Activity: The expected output is the first line of the data below and every line after it, up to and including the line containing "pLDDT: mean 91.22, std", each reproduced exactly.

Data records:
Segment Open

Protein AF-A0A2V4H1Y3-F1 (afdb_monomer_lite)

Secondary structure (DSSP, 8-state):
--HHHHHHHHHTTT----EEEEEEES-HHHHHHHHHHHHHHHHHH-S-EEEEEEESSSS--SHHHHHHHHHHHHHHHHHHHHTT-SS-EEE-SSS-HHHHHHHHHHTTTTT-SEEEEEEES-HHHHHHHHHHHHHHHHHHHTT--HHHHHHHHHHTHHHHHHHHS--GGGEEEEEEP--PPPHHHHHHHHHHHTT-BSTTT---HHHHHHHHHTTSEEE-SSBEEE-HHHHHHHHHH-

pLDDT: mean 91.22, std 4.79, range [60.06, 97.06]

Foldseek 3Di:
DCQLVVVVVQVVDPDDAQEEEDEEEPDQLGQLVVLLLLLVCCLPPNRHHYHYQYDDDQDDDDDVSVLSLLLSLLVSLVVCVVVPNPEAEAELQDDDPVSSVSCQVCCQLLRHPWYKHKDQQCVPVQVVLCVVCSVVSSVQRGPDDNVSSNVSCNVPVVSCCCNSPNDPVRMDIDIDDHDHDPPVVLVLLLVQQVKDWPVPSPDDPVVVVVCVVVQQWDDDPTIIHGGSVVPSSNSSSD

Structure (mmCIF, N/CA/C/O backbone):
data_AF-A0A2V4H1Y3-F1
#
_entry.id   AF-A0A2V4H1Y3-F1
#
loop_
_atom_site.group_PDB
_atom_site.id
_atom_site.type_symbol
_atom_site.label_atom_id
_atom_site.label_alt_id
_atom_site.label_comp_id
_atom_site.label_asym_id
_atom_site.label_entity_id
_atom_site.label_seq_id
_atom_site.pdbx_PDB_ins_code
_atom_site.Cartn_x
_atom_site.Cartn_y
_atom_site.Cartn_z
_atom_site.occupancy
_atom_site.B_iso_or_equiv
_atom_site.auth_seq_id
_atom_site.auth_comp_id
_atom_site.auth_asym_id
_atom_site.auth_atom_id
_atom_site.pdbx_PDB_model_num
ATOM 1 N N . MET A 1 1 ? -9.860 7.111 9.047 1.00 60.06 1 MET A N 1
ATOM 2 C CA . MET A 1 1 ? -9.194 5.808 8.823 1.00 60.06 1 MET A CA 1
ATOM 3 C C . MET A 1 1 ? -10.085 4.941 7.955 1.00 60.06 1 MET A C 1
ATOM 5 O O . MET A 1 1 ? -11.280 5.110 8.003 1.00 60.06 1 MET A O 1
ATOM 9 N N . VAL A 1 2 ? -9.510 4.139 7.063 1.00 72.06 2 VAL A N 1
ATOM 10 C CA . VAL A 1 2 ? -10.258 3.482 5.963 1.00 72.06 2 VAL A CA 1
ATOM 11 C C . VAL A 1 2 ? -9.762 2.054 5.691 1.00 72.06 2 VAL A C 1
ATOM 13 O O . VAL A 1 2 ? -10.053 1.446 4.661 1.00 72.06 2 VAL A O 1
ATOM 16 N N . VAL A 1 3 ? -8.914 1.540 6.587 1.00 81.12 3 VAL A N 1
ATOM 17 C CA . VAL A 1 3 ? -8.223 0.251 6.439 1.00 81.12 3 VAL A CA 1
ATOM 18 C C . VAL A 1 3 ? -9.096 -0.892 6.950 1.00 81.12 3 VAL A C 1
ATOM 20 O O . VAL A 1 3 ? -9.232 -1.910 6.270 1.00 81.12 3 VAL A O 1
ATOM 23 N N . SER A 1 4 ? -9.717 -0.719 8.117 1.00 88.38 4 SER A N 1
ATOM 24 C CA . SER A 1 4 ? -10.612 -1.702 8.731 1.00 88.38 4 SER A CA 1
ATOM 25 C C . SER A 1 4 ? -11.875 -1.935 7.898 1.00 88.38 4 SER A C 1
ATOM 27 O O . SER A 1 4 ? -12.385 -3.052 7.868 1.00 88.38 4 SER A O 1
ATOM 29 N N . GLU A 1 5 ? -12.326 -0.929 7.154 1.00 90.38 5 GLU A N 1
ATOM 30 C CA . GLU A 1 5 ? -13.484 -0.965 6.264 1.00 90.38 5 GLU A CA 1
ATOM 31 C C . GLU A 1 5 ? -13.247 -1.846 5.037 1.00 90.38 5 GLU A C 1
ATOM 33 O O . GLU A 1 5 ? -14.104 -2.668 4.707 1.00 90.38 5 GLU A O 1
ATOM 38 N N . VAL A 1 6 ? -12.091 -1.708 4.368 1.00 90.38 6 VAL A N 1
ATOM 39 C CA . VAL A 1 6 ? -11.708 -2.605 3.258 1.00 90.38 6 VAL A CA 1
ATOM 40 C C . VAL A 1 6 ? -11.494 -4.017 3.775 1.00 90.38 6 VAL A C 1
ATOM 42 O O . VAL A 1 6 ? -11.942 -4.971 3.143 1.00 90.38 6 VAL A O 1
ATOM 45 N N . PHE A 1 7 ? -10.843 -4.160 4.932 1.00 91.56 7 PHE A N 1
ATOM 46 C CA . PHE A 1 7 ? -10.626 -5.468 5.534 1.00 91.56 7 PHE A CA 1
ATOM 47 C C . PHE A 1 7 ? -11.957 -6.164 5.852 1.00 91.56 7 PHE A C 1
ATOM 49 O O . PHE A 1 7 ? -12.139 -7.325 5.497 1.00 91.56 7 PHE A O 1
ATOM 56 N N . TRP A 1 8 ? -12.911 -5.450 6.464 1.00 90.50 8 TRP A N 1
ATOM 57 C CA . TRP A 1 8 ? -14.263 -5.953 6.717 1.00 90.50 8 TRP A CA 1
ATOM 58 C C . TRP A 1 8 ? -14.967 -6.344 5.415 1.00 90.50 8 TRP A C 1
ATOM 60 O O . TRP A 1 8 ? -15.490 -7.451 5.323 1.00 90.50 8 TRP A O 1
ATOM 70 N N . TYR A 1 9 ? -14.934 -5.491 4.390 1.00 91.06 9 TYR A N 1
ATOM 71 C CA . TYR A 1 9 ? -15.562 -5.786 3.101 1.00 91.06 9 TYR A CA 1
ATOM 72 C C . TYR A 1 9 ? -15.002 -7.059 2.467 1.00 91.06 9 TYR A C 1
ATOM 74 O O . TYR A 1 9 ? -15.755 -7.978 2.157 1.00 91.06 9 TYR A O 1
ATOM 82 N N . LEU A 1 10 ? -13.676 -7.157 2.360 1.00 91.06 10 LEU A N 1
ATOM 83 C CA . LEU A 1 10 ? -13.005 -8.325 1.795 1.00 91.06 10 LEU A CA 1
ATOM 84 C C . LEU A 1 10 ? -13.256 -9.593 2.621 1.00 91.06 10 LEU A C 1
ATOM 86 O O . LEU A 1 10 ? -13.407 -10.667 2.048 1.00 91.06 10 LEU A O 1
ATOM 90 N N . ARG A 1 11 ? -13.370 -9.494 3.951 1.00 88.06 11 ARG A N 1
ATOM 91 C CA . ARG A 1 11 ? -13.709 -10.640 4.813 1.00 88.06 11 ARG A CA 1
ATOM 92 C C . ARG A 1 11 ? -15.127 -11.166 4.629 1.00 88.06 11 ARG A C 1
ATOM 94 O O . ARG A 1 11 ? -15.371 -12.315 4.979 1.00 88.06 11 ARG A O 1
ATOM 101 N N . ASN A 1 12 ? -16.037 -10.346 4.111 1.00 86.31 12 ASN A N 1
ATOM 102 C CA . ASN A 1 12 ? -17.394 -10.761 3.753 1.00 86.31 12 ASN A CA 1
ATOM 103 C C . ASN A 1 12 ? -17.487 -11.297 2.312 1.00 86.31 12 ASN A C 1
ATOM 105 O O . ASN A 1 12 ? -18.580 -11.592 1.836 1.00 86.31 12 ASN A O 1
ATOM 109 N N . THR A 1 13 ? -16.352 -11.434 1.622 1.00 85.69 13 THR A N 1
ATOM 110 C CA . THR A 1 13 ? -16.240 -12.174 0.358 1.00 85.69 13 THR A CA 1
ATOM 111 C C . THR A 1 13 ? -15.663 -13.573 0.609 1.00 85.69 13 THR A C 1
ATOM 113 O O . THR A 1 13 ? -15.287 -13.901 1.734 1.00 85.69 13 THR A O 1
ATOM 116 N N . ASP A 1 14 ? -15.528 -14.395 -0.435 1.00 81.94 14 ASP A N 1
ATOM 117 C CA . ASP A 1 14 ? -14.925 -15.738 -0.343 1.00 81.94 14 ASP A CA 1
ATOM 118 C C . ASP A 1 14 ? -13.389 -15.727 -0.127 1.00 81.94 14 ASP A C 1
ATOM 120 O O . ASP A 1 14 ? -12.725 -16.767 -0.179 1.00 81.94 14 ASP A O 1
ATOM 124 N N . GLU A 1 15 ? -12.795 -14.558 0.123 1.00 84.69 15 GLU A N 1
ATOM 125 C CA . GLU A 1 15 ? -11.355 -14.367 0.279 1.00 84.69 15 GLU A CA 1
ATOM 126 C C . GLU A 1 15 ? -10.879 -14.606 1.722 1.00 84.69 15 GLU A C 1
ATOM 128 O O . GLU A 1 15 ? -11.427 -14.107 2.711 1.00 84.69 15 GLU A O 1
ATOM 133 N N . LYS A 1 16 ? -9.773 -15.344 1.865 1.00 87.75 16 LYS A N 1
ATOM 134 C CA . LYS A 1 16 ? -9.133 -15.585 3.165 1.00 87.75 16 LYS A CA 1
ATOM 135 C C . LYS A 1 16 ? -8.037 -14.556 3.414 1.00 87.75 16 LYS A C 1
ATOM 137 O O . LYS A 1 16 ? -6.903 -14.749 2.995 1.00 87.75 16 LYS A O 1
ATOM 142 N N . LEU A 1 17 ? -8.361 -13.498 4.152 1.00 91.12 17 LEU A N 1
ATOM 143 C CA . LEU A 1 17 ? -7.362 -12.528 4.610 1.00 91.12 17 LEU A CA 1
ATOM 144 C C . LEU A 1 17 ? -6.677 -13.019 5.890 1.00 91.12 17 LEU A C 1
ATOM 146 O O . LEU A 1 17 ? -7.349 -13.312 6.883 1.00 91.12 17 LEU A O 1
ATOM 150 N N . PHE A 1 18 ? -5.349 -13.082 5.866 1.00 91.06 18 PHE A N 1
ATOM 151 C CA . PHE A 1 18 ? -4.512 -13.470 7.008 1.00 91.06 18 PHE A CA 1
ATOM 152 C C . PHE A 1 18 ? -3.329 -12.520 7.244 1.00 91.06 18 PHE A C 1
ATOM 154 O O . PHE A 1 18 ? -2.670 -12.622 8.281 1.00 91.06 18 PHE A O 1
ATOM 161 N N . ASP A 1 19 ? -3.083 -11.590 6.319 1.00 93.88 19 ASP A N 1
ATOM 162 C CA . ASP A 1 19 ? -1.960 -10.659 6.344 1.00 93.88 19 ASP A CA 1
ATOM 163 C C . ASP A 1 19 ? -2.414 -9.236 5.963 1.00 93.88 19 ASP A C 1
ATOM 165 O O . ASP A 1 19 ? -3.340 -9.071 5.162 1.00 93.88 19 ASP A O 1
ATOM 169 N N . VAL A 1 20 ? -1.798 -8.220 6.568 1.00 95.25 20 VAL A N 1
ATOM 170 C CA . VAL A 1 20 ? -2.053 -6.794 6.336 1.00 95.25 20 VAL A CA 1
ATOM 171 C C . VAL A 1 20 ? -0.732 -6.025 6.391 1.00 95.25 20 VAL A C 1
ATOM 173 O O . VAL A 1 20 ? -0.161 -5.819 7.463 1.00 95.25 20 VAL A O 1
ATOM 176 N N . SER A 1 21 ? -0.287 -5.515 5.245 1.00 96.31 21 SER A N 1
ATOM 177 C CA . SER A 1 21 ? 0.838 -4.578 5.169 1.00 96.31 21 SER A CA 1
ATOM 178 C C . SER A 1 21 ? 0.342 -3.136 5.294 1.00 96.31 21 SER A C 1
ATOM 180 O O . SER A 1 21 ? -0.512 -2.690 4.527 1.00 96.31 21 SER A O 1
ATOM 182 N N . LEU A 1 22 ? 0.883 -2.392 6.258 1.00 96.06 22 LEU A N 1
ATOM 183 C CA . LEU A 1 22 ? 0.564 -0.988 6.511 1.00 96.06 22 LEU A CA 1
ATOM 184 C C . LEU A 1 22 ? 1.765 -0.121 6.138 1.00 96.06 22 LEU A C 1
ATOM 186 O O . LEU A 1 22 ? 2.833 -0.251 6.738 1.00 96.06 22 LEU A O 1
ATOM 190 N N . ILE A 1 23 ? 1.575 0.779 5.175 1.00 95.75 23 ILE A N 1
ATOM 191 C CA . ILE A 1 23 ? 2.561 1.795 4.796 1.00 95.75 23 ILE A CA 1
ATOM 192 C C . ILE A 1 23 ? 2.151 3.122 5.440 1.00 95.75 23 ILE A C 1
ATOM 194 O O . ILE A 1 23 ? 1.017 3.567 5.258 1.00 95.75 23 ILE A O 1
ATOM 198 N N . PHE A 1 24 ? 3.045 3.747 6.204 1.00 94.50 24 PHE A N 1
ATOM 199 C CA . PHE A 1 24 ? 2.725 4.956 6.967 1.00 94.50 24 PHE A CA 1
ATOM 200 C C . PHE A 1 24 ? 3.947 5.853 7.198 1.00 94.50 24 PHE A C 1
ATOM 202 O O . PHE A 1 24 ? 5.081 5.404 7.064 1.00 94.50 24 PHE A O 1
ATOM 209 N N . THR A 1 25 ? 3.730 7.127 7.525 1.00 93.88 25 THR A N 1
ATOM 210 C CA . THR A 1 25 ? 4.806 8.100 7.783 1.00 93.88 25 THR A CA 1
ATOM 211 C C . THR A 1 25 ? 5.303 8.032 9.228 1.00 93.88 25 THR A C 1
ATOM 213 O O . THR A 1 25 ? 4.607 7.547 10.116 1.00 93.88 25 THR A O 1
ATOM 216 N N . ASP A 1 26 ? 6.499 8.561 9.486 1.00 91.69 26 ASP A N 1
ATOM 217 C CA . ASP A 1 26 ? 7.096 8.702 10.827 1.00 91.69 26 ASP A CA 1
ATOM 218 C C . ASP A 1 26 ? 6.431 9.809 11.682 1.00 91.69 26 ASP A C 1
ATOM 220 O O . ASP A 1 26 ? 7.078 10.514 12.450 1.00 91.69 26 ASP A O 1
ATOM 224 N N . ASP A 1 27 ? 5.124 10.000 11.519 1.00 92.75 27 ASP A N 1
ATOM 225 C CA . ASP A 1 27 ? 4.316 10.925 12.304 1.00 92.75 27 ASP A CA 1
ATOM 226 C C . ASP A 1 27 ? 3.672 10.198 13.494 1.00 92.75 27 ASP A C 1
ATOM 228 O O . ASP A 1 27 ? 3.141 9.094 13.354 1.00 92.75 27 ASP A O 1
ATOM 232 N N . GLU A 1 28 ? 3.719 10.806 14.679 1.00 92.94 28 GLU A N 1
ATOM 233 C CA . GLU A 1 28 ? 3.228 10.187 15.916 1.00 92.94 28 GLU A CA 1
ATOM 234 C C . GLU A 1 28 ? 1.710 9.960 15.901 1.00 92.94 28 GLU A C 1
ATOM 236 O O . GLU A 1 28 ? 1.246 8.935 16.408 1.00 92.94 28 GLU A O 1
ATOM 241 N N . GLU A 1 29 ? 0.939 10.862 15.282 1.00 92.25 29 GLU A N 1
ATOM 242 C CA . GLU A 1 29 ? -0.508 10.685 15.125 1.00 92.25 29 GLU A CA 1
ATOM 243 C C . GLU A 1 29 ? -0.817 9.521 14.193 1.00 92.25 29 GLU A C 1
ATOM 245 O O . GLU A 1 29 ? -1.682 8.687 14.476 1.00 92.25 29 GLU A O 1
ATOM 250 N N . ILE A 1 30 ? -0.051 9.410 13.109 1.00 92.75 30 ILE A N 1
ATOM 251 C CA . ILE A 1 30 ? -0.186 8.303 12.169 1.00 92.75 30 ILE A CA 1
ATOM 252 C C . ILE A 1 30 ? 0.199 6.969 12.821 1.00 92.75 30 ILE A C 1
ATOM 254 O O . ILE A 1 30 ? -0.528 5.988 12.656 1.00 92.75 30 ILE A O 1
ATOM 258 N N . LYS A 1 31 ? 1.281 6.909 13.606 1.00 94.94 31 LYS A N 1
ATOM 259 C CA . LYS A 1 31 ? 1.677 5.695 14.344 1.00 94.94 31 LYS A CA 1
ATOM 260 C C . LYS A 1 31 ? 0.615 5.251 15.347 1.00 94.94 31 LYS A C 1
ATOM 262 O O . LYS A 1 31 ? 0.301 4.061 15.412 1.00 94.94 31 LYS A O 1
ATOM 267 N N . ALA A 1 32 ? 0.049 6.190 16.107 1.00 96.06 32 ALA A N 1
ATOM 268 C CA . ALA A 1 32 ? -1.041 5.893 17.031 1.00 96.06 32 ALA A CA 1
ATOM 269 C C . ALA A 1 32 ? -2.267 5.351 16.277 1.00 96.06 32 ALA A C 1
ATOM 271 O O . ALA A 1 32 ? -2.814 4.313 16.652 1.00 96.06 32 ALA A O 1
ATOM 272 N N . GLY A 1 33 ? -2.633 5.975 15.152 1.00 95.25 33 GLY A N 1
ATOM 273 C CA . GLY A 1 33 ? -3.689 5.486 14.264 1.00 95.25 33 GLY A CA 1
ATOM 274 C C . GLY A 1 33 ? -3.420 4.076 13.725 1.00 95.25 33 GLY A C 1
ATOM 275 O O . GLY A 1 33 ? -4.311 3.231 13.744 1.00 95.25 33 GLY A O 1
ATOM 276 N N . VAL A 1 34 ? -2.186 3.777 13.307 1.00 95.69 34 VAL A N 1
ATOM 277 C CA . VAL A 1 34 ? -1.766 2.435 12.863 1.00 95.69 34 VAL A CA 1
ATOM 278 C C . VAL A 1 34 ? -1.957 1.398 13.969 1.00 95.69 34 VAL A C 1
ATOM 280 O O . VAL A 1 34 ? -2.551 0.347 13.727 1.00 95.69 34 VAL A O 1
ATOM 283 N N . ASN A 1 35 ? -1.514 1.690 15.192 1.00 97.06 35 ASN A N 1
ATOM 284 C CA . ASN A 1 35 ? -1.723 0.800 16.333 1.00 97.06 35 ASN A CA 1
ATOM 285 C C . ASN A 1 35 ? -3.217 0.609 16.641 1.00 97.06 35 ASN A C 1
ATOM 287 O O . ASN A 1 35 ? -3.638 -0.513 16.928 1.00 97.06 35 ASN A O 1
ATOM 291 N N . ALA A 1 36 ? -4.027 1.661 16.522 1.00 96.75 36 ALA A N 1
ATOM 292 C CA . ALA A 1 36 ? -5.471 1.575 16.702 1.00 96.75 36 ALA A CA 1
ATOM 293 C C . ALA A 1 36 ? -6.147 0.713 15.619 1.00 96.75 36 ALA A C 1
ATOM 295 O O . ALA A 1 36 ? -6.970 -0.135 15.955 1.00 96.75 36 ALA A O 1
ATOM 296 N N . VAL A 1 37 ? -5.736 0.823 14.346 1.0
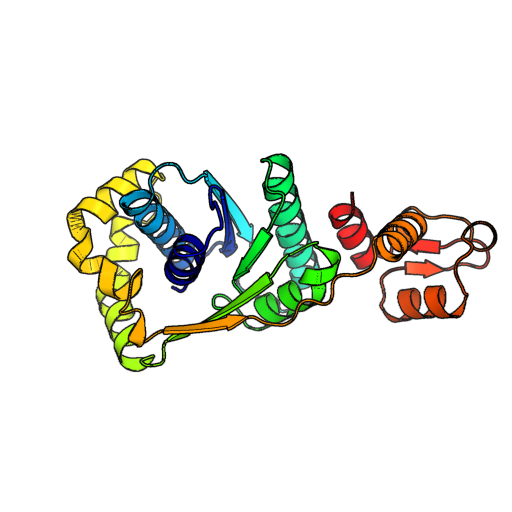0 95.88 37 VAL A N 1
ATOM 297 C CA . VAL A 1 37 ? -6.185 -0.068 13.253 1.00 95.88 37 VAL A CA 1
ATOM 298 C C . VAL A 1 37 ? -5.825 -1.527 13.544 1.00 95.88 37 VAL A C 1
ATOM 300 O O . VAL A 1 37 ? -6.664 -2.414 13.378 1.00 95.88 37 VAL A O 1
ATOM 303 N N . ILE A 1 38 ? -4.595 -1.792 13.995 1.00 96.56 38 ILE A N 1
ATOM 304 C CA . ILE A 1 38 ? -4.155 -3.147 14.361 1.00 96.56 38 ILE A CA 1
ATOM 305 C C . ILE A 1 38 ? -5.030 -3.696 15.490 1.00 96.56 38 ILE A C 1
ATOM 307 O O . ILE A 1 38 ? -5.524 -4.822 15.393 1.00 96.56 38 ILE A O 1
ATOM 311 N N . GLY A 1 39 ? -5.258 -2.890 16.531 1.00 96.38 39 GLY A N 1
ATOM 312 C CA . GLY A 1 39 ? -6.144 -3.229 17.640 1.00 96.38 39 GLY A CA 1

Segment Closed

Answer space:
Protein AF-A0A2V4H1Y3-F1 (afdb_monomer_lite)

Secondary structure (DSSP, 8-state):
--HHHHHHHHHTTT----EEEEEEES-HHHHHHHHHHHHHHHHHH-S-EEEEEEESSSS--SHHHHHHHHHHHHHHHHHHHHTT-SS-EEE-SSS-HHHHHHHHHHTTTTT-SEEEEEEES-HHHHHHHHHHHHHHHHHHHTT--HHHHHHHHHHTHHHHHHHHS--GGGEEEEEEP--PPPHHHHHHHHHHHTT-BSTTT---HHHHHHHHHTTSEEE-SSBEEE-HHHHHHHHHH-

pLDDT: mean 91.22, std 4.79, range [60.06, 97.06]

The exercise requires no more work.